▸ WHAT NEEDS TO BE DONE:
Set out exactly, line by line, the stretch of data below that begins at the line containing "ATOM 73 O O" and ends at the line containing "ATOM 132 C CA", with both ends kept.

(Excerpts from a dataset)
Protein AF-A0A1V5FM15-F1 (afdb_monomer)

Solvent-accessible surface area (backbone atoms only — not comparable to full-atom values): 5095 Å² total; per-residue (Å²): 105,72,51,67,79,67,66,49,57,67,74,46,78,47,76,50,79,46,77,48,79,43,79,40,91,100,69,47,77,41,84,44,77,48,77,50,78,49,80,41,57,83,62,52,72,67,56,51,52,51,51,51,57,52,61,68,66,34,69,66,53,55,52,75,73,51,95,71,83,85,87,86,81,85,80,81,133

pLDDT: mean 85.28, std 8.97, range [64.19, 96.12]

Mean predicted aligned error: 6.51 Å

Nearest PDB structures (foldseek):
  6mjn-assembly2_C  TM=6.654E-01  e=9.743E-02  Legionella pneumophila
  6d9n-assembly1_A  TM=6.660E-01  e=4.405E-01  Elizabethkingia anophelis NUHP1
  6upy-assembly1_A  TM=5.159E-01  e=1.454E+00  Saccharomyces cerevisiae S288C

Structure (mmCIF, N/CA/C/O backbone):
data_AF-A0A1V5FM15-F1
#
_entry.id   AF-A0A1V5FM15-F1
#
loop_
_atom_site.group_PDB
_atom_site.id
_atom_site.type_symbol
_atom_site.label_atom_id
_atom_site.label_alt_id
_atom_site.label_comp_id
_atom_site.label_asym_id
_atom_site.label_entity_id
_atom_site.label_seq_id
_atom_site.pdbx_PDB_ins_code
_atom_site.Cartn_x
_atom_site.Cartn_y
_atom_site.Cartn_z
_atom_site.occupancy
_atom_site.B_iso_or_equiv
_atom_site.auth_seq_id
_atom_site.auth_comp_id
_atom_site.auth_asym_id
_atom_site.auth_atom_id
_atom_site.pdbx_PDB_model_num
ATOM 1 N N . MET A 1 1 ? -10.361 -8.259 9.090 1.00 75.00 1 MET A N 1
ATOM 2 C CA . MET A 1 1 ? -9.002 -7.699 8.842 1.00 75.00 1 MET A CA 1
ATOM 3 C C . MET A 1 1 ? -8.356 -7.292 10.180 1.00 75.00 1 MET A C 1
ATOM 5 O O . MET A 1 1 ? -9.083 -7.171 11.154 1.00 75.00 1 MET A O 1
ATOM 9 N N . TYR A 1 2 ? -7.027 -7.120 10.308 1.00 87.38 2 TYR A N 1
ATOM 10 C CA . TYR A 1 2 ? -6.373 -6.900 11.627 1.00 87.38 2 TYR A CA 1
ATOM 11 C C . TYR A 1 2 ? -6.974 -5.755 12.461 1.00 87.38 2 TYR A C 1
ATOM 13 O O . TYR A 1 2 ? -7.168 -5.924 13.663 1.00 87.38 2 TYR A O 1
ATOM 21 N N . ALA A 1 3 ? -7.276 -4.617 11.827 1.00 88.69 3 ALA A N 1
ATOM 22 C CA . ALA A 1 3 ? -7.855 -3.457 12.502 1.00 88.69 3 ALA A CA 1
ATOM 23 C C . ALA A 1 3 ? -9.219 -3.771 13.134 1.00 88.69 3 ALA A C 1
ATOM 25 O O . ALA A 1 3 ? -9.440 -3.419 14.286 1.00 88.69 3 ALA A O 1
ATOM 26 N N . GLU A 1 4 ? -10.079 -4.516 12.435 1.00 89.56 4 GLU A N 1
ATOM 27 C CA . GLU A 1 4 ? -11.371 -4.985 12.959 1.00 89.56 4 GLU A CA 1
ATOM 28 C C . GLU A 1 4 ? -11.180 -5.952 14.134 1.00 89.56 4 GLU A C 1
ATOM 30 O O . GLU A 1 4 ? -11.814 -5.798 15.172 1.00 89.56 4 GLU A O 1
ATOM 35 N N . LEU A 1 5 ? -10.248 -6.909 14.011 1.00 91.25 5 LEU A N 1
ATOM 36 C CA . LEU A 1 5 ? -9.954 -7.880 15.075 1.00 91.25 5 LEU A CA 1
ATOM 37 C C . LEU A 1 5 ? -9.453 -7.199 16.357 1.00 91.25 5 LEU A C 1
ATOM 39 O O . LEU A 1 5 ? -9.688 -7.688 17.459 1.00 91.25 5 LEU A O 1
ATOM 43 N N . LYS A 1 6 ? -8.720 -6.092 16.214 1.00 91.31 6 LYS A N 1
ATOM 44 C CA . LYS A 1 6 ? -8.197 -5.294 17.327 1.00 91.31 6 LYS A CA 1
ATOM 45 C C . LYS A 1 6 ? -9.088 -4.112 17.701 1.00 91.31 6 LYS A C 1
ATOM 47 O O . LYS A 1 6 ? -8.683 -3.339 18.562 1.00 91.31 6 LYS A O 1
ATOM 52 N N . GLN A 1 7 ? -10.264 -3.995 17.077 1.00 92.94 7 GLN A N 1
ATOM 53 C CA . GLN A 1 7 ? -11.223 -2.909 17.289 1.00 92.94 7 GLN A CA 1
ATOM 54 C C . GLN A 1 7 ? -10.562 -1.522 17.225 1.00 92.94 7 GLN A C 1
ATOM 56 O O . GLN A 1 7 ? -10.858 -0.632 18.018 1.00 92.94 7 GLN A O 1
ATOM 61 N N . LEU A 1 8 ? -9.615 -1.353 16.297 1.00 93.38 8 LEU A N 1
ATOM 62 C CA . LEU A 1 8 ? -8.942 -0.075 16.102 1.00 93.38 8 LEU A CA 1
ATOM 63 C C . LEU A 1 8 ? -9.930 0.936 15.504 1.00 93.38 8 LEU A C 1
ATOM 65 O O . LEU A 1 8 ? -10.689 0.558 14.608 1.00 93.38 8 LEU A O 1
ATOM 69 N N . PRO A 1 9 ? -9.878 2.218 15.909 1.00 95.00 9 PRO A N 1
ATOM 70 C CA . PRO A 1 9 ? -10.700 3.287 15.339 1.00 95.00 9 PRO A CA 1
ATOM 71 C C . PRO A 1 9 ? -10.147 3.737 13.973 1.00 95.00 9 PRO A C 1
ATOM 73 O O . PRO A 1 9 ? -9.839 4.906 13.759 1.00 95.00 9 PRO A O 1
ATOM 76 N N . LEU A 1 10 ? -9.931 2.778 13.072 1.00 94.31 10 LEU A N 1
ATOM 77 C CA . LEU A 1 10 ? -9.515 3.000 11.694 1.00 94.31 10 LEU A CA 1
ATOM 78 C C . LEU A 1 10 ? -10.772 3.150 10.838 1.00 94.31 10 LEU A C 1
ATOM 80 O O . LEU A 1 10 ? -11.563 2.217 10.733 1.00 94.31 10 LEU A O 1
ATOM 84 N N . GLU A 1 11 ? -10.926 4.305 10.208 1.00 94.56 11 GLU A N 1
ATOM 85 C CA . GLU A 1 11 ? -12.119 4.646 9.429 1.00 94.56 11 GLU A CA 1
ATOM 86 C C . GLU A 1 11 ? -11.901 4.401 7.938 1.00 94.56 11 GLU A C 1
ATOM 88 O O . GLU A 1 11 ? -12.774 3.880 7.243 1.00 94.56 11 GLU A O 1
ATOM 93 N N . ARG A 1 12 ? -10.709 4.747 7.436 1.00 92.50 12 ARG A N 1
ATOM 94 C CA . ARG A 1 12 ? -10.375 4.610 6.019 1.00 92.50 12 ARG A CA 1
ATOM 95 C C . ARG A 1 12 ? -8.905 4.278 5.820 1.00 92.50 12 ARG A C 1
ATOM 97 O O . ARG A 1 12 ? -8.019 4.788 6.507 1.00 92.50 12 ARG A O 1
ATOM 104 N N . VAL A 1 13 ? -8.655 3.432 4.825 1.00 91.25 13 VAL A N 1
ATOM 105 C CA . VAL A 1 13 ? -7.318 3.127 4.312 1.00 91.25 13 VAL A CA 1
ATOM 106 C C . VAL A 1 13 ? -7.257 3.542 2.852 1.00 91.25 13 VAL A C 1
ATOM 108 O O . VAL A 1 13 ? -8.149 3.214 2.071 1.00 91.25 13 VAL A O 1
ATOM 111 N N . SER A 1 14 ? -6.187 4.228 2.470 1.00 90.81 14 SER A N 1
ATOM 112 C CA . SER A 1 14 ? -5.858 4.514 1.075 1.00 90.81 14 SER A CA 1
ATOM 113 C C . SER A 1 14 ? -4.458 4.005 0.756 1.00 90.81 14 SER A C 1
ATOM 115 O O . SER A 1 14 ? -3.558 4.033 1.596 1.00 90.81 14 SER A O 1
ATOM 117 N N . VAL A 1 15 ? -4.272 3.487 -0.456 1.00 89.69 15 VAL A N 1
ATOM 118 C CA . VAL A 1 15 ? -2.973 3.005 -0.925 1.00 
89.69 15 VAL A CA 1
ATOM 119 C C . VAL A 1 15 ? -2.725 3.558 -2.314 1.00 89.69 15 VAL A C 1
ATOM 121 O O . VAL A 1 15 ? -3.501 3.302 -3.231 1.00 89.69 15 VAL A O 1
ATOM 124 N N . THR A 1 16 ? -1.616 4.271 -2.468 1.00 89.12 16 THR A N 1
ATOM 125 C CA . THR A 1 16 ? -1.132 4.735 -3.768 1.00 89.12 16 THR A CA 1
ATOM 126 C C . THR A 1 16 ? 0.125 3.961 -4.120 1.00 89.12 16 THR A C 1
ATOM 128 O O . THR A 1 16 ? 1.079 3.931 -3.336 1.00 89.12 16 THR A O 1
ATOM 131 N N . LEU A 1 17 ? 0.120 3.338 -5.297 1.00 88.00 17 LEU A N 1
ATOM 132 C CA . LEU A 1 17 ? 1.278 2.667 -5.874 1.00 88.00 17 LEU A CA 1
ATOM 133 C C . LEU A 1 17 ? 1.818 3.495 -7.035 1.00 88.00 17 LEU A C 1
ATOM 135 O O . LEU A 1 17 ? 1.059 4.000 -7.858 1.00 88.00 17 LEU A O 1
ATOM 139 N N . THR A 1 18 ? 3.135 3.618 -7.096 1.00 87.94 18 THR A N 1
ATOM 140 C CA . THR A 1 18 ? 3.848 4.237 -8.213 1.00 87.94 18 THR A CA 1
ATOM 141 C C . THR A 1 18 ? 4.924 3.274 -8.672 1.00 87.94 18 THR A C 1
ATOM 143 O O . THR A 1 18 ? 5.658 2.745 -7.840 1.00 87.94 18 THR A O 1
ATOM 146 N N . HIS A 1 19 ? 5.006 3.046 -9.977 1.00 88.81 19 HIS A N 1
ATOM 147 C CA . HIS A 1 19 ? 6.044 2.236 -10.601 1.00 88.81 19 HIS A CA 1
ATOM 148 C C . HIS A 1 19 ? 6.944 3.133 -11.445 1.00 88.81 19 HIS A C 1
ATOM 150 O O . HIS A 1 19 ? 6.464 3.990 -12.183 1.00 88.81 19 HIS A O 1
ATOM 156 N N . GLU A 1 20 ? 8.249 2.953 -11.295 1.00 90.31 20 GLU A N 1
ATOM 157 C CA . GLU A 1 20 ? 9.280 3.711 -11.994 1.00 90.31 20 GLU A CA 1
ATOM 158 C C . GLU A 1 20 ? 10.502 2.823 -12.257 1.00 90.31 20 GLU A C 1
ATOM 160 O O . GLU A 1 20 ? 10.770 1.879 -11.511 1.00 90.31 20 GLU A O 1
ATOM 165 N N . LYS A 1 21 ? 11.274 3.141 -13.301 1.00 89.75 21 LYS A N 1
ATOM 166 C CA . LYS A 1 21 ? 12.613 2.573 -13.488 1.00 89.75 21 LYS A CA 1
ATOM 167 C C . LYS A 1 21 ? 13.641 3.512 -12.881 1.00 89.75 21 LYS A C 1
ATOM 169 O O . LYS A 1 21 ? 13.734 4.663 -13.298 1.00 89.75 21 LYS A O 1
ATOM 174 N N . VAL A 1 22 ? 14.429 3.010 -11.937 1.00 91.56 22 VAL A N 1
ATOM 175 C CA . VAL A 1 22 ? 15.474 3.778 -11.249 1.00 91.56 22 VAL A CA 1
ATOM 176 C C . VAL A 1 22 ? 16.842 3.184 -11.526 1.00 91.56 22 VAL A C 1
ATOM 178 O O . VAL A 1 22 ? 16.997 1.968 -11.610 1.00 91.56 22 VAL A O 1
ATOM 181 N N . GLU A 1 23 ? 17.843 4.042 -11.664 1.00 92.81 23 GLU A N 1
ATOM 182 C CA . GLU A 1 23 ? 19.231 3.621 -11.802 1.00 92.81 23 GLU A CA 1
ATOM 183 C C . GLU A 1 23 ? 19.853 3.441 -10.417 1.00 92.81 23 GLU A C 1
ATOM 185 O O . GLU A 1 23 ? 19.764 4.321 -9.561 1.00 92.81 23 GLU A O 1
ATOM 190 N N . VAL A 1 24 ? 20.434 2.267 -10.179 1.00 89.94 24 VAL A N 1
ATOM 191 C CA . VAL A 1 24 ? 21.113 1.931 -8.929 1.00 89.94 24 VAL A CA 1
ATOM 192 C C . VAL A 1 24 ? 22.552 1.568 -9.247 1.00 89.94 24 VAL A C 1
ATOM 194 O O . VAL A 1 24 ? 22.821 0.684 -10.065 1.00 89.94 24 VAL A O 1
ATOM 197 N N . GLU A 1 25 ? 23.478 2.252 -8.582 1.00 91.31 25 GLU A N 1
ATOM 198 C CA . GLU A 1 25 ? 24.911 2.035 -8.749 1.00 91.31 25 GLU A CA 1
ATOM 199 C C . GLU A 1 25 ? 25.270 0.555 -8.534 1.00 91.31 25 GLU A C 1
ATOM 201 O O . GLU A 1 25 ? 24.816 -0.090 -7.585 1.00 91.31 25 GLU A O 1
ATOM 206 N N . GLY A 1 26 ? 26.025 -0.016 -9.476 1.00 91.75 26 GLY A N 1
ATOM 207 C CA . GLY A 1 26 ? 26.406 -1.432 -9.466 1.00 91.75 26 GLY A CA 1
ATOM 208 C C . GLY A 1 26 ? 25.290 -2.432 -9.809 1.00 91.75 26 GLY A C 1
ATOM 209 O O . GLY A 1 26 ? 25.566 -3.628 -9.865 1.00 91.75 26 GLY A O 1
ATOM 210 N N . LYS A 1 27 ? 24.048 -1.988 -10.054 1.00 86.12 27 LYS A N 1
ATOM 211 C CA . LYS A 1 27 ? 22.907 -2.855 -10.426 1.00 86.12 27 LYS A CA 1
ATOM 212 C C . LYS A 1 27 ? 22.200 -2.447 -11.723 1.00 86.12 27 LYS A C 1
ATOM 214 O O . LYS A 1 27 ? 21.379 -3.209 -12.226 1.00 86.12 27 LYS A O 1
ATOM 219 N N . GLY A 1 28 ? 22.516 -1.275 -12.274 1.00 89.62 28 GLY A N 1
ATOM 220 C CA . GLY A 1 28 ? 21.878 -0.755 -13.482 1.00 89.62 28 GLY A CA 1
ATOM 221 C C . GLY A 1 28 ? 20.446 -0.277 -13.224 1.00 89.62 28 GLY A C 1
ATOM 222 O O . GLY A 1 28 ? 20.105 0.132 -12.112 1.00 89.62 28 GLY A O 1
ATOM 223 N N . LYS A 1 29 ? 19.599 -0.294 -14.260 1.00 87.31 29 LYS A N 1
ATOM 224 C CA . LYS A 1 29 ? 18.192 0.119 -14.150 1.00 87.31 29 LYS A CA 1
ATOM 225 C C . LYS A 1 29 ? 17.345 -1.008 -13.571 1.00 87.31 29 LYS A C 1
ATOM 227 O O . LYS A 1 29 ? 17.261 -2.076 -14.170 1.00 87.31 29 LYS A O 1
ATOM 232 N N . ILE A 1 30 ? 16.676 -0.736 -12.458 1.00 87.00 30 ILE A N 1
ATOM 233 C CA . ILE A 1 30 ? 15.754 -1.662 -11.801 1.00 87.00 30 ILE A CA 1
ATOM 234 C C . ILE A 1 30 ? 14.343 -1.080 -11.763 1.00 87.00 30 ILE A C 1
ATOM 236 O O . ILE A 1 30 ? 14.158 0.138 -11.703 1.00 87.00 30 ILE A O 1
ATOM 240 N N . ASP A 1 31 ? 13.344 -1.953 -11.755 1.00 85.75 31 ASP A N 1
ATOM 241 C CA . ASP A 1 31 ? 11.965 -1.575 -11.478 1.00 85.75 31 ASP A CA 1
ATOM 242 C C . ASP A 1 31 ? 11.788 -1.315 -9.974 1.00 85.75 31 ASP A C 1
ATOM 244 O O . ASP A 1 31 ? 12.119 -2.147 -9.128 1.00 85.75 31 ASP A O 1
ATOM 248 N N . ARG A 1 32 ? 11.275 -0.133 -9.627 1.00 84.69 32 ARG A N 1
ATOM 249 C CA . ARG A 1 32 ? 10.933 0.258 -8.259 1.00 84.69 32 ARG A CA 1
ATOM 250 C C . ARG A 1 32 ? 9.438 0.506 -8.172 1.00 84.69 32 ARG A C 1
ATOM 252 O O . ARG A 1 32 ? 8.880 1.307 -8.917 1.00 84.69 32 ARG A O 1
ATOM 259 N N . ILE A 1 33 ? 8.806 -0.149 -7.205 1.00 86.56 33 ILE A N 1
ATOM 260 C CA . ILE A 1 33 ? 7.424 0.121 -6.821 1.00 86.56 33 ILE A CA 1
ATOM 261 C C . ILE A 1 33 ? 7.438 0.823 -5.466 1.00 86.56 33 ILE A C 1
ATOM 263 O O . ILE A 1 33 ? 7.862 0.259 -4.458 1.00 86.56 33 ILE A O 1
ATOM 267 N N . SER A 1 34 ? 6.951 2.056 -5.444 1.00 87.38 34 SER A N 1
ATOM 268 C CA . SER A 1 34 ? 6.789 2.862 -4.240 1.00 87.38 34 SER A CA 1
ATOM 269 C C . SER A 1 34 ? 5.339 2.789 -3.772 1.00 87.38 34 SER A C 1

▸ OUTPUT:
ATOM 73 O O . PRO A 1 9 ? -9.839 4.906 13.759 1.00 95.00 9 PRO A O 1
ATOM 76 N N . LEU A 1 10 ? -9.931 2.778 13.072 1.00 94.31 10 LEU A N 1
ATOM 77 C CA . LEU A 1 10 ? -9.515 3.000 11.694 1.00 94.31 10 LEU A CA 1
ATOM 78 C C . LEU A 1 10 ? -10.772 3.150 10.838 1.00 94.31 10 LEU A C 1
ATOM 80 O O . LEU A 1 10 ? -11.563 2.217 10.733 1.00 94.31 10 LEU A O 1
ATOM 84 N N . GLU A 1 11 ? -10.926 4.305 10.208 1.00 94.56 11 GLU A N 1
ATOM 85 C CA . GLU A 1 11 ? -12.119 4.646 9.429 1.00 94.56 11 GLU A CA 1
ATOM 86 C C . GLU A 1 11 ? -11.901 4.401 7.938 1.00 94.56 11 GLU A C 1
ATOM 88 O O . GLU A 1 11 ? -12.774 3.880 7.243 1.00 94.56 11 GLU A O 1
ATOM 93 N N . ARG A 1 12 ? -10.709 4.747 7.436 1.00 92.50 12 ARG A N 1
ATOM 94 C CA . ARG A 1 12 ? -10.375 4.610 6.019 1.00 92.50 12 ARG A CA 1
ATOM 95 C C . ARG A 1 12 ? -8.905 4.278 5.820 1.00 92.50 12 ARG A C 1
ATOM 97 O O . ARG A 1 12 ? -8.019 4.788 6.507 1.00 92.50 12 ARG A O 1
ATOM 104 N N . VAL A 1 13 ? -8.655 3.432 4.825 1.00 91.25 13 VAL A N 1
ATOM 105 C CA . VAL A 1 13 ? -7.318 3.127 4.312 1.00 91.25 13 VAL A CA 1
ATOM 106 C C . VAL A 1 13 ? -7.257 3.542 2.852 1.00 91.25 13 VAL A C 1
ATOM 108 O O . VAL A 1 13 ? -8.149 3.214 2.071 1.00 91.25 13 VAL A O 1
ATOM 111 N N . SER A 1 14 ? -6.187 4.228 2.470 1.00 90.81 14 SER A N 1
ATOM 112 C CA . SER A 1 14 ? -5.858 4.514 1.075 1.00 90.81 14 SER A CA 1
ATOM 113 C C . SER A 1 14 ? -4.458 4.005 0.756 1.00 90.81 14 SER A C 1
ATOM 115 O O . SER A 1 14 ? -3.558 4.033 1.596 1.00 90.81 14 SER A O 1
ATOM 117 N N . VAL A 1 15 ? -4.272 3.487 -0.456 1.00 89.69 15 VAL A N 1
ATOM 118 C CA . VAL A 1 15 ? -2.973 3.005 -0.925 1.00 
89.69 15 VAL A CA 1
ATOM 119 C C . VAL A 1 15 ? -2.725 3.558 -2.314 1.00 89.69 15 VAL A C 1
ATOM 121 O O . VAL A 1 15 ? -3.501 3.302 -3.231 1.00 89.69 15 VAL A O 1
ATOM 124 N N . THR A 1 16 ? -1.616 4.271 -2.468 1.00 89.12 16 THR A N 1
ATOM 125 C CA . THR A 1 16 ? -1.132 4.735 -3.768 1.00 89.12 16 THR A CA 1
ATOM 126 C C . THR A 1 16 ? 0.125 3.961 -4.120 1.00 89.12 16 THR A C 1
ATOM 128 O O . THR A 1 16 ? 1.079 3.931 -3.336 1.00 89.12 16 THR A O 1
ATOM 131 N N . LEU A 1 17 ? 0.120 3.338 -5.297 1.00 88.00 17 LEU A N 1
ATOM 132 C CA . LEU A 1 17 ? 1.278 2.667 -5.874 1.00 88.00 17 LEU A CA 1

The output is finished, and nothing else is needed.